Here, the whole is heated to 150 ° C. to 170 ° C. to cure the resin of the insulating sheet 10 and
0 and the substrate 30 are bonded and fixed. Finally, the whole 20
By heating the solder paste 12 to about 0 ° C. to 220 ° C. and melting the solder paste 12 by reflow, the solder paste 12 becomes a bump to electrically connect the two electrode pads 22 and 31. Since the flow range of the molten solder paste is limited by the connection holes 11, it does not spread in the width direction, so that the spread in the height direction is constant without dispersion from bump to bump as in the prior art.

According to the method of the above-described embodiment, the shape of the bump formed by the reflow is not a spherical shape as in the related art, but closer to a straight shape. Further, by appropriately selecting the thickness of the insulating sheet 10, a bump having an arbitrary height can be formed without increasing the width of the bump. For this reason, even when the height of the bump is increased, it is possible to cope with high density by keeping the pitch of the bump small. Moreover, since the height of the bumps can be kept constant, all the bumps are connected to the electrode pads 22 and 31 of the semiconductor element 20 and the substrate 30 in the same state,
Connection failure is unlikely to occur, and the electrode pads 22 and 31 can be reliably connected.

[0019]

As described above, according to the method of the present invention, the width of the bump to be formed is limited by reflowing the connection hole formed in the insulating sheet with the bump material being filled. By keeping the pitch of the bumps small, it is possible to cope with high density. In addition, since the height of the formed bumps is kept constant, all the bumps are connected to the electrode pads of the element and the substrate in the same state, and it is possible to prevent the occurrence of connection failure between the electrode pads.

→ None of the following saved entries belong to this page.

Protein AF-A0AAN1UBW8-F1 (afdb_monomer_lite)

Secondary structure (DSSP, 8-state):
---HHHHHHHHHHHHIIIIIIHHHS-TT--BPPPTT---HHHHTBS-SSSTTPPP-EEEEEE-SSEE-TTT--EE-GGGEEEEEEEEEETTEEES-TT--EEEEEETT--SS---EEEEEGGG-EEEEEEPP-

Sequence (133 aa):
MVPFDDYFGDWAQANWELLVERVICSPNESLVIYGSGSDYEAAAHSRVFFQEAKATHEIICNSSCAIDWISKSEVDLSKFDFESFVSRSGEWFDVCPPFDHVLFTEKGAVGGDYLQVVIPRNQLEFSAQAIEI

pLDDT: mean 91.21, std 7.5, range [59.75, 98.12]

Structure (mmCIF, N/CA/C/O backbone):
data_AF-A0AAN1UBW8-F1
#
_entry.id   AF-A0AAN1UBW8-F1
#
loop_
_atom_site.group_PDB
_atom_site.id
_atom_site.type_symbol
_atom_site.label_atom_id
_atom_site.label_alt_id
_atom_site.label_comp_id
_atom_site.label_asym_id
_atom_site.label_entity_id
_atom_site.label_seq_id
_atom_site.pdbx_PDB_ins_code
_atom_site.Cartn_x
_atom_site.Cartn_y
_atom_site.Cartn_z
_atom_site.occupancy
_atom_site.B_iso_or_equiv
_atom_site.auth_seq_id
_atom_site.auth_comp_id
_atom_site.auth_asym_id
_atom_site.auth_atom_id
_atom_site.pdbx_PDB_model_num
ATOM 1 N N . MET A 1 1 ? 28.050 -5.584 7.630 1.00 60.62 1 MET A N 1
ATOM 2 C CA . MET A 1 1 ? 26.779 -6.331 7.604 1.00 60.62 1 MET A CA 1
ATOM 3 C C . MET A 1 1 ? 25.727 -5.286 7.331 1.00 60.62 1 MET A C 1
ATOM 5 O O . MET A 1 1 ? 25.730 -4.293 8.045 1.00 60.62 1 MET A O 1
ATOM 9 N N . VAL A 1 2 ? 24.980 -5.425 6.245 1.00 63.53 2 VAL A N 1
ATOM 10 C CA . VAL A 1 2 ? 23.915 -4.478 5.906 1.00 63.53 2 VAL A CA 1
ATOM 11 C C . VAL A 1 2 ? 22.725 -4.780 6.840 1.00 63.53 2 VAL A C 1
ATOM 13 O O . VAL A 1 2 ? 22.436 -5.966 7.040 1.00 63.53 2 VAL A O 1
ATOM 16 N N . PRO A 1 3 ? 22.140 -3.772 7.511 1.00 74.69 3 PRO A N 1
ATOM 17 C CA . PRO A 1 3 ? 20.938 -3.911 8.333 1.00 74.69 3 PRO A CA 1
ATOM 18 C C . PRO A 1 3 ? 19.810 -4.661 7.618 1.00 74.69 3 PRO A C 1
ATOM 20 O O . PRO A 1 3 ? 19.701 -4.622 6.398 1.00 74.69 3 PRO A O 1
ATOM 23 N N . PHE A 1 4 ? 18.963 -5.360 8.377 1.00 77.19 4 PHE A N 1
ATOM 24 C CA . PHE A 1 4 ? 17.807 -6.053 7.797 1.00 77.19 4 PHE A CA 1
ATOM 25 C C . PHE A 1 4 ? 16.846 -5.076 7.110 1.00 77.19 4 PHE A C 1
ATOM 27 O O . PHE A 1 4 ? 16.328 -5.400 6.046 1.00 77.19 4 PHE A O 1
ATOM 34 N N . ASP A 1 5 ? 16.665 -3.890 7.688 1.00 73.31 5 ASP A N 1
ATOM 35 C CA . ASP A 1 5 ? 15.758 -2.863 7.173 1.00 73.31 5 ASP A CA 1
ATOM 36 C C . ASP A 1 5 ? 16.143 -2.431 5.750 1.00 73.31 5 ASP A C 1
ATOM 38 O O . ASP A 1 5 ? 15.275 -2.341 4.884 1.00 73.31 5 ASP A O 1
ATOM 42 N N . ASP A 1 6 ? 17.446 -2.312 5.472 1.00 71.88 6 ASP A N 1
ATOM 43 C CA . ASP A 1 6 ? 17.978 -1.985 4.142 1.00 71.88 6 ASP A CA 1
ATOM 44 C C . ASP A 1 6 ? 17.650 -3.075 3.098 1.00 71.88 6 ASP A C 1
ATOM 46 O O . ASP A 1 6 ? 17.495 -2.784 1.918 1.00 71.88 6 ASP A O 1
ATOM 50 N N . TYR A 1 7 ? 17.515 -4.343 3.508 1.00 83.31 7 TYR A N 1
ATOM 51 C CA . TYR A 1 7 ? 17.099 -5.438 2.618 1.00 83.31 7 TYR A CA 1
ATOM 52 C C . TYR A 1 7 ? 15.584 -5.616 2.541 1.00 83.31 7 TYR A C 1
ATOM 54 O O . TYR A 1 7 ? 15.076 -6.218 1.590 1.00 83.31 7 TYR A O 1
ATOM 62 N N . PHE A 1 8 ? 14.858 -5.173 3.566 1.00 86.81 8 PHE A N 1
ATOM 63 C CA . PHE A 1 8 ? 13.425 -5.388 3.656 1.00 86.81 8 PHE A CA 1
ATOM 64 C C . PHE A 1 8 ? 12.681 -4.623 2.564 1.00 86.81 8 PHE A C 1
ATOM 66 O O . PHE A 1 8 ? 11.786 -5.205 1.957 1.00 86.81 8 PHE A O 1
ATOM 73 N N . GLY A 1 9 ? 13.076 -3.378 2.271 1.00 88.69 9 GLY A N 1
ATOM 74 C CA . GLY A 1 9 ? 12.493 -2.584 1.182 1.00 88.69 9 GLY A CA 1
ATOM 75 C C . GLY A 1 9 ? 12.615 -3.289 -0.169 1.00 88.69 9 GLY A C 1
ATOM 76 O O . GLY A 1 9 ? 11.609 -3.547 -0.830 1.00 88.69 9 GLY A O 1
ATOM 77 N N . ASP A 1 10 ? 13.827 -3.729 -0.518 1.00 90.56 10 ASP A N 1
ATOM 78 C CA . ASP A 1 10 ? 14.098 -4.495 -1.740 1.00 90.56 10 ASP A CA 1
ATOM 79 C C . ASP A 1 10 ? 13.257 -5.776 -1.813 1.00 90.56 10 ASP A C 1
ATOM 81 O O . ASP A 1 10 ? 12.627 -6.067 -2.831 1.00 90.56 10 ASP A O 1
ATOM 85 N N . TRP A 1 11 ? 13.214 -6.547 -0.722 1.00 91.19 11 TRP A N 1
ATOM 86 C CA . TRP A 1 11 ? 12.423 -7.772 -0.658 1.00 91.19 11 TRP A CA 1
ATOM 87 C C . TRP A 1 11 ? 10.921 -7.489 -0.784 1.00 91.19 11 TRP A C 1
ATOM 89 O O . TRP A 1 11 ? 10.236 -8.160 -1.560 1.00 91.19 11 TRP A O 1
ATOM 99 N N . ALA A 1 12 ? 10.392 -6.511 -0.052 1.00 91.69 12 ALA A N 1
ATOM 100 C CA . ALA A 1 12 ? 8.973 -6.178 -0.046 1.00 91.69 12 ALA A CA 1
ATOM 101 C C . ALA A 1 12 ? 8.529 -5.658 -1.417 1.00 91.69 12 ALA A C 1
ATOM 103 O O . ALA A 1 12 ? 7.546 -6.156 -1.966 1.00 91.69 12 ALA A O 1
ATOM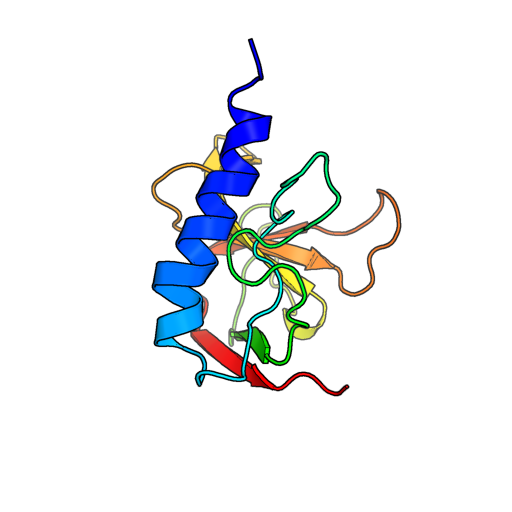 104 N N . GLN A 1 13 ? 9.294 -4.739 -2.010 1.00 94.56 13 GLN A N 1
ATOM 105 C CA . GLN A 1 13 ? 9.028 -4.185 -3.333 1.00 94.56 13 GLN A CA 1
ATOM 106 C C . GLN A 1 13 ? 9.125 -5.257 -4.430 1.00 94.56 13 GLN A C 1
ATOM 108 O O . GLN A 1 13 ? 8.240 -5.347 -5.280 1.00 94.56 13 GLN A O 1
ATOM 113 N N . ALA A 1 14 ? 10.124 -6.146 -4.380 1.00 94.81 14 ALA A N 1
ATOM 114 C CA . ALA A 1 14 ? 10.227 -7.273 -5.311 1.00 94.81 14 ALA A CA 1
ATOM 115 C C . ALA A 1 14 ? 9.005 -8.206 -5.228 1.00 94.81 14 ALA A C 1
ATOM 117 O O . ALA A 1 14 ? 8.465 -8.635 -6.250 1.00 94.81 14 ALA A O 1
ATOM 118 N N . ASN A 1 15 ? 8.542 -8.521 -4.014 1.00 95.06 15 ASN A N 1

In the case where the element and the substrate are bonded by an insulating sheet, the element and the substrate can be fixed not only at the bump portion but also at the front surface of the sheet. To reduce the burden on
Stronger fixation becomes possible.

[Brief description of the drawings]

FIG. 1 is a process diagram showing step by step a method of mounting a flip-chip device according to an embodiment of the present invention.

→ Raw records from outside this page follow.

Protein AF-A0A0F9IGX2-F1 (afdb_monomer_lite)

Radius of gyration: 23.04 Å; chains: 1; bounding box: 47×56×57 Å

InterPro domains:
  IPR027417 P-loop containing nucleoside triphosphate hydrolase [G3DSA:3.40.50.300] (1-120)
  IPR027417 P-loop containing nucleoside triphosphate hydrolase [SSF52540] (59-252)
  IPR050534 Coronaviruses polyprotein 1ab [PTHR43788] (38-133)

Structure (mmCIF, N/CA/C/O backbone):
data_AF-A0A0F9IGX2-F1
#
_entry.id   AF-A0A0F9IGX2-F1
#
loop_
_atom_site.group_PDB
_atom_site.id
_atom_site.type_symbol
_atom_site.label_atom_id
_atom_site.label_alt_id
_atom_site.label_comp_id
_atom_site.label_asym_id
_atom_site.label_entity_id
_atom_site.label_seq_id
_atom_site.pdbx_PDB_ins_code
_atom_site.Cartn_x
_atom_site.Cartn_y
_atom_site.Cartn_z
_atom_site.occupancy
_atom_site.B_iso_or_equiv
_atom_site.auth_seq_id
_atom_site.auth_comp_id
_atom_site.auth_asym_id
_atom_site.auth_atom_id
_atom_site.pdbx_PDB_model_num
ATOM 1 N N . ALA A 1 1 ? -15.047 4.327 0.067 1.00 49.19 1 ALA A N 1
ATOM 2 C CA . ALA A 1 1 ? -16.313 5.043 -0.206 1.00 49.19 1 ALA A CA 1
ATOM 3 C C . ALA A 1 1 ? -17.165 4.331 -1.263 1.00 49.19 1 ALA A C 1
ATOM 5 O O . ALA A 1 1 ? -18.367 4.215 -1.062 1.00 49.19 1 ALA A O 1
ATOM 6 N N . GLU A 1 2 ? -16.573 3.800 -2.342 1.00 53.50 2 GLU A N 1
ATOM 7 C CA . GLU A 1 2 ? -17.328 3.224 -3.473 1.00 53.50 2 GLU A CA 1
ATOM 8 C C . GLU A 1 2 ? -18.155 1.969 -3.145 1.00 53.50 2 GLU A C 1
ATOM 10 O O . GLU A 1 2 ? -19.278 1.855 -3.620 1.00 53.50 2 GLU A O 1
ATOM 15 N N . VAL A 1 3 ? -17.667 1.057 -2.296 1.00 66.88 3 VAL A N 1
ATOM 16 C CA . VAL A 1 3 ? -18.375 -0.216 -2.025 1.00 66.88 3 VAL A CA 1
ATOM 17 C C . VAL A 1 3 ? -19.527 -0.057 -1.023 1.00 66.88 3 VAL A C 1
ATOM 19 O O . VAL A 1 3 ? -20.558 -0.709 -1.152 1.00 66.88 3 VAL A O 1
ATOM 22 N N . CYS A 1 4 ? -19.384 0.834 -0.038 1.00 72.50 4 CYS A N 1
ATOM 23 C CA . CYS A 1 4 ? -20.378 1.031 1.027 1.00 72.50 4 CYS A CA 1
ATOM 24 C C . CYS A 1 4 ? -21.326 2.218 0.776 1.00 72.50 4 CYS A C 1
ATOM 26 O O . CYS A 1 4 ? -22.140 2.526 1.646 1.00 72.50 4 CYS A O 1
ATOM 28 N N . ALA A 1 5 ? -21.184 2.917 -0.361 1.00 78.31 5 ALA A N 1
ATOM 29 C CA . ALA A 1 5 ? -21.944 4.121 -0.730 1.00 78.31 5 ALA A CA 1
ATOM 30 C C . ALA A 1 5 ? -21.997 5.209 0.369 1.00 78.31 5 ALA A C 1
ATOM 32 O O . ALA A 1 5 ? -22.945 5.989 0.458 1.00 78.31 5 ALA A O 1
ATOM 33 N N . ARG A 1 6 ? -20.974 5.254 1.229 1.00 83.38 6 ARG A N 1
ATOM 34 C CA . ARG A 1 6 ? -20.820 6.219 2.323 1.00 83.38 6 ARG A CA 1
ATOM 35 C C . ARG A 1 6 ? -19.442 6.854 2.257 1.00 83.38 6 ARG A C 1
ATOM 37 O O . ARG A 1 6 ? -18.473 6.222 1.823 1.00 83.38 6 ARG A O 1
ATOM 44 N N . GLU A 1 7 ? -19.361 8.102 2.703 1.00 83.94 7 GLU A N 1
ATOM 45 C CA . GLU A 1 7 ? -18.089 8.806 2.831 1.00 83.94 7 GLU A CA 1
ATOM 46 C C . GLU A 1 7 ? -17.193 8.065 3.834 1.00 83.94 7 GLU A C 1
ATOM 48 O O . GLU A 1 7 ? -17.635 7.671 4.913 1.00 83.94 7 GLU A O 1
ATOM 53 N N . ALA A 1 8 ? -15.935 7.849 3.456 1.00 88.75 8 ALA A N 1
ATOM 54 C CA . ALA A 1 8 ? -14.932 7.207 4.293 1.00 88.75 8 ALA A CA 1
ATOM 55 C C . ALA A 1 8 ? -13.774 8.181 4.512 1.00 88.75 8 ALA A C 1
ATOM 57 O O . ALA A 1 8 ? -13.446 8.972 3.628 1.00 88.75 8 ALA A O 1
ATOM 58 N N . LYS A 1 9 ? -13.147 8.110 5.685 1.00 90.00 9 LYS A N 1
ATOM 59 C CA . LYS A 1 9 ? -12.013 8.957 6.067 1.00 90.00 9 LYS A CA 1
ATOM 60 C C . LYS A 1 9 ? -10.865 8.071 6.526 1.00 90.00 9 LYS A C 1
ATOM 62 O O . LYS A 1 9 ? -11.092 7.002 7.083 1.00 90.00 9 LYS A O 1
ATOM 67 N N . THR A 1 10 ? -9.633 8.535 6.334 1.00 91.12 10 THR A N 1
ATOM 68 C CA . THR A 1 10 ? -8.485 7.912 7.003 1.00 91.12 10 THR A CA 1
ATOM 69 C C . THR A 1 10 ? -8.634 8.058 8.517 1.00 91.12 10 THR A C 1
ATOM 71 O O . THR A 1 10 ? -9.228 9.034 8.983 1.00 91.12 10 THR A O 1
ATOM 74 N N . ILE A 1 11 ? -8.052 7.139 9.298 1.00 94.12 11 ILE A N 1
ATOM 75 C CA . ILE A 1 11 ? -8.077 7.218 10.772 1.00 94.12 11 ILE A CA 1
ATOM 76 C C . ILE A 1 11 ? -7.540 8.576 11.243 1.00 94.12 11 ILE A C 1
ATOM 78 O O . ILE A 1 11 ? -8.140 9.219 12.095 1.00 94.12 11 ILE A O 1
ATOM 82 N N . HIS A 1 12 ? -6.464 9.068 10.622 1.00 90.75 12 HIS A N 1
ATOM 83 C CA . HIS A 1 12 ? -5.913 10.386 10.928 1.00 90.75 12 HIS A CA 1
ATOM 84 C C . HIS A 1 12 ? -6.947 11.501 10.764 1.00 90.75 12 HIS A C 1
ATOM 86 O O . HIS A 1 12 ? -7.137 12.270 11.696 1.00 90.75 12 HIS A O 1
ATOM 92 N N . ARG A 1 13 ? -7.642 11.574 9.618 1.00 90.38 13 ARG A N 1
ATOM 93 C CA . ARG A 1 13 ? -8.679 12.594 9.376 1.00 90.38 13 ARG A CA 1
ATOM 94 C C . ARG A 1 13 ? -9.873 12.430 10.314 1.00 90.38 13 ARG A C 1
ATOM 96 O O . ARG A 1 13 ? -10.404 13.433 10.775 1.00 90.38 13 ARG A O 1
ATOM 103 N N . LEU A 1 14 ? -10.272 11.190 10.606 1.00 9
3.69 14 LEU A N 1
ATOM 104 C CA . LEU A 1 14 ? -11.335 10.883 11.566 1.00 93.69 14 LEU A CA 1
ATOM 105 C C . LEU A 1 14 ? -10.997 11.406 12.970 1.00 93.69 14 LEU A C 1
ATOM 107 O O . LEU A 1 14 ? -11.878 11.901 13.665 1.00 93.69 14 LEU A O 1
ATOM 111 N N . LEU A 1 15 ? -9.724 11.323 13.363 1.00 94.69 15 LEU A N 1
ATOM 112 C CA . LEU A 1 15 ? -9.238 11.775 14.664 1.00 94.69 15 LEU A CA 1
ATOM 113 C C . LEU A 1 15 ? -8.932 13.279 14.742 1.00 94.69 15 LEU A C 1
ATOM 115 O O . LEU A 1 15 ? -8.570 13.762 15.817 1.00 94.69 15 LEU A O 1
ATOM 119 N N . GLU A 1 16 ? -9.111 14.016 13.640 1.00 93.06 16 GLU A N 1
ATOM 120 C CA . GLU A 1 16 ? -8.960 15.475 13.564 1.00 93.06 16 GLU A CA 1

FIG. 2 is a process diagram showing step by step a conventional flip-chip element mounting method.

[Explanation of symbols]

 DESCRIPTION OF SYMBOLS 10 Insulating sheet 11 Connection hole 12 Solder paste 20 Semiconductor element 21 Active element surface 22 Electrode pad 23 Passivation film 30 Substrate 31 Electrode pad 32 Passivation film

Claims (2)

[Claims] 1. A flip for interposing a bump between an electrode pad formed on an active element surface of an element and an electrode pad of a substrate, melting the bump by reflow, and electrically connecting the two electrode pads. In a chip-type element mounting method, a connection hole penetrating a sheet according to a position of the electrode pad is formed in an insulating sheet, a bump material is filled in the connection hole, and the insulating sheet is connected to the electrode pad. And the connection holes are arranged between the substrate and the element so as to correspond to each other, and the two electrode pads are connected by melting the bump material by reflow. Implementation method. 2. The method according to claim 1, wherein the insulating sheet is a resin sheet for bonding the element and the substrate by heat treatment.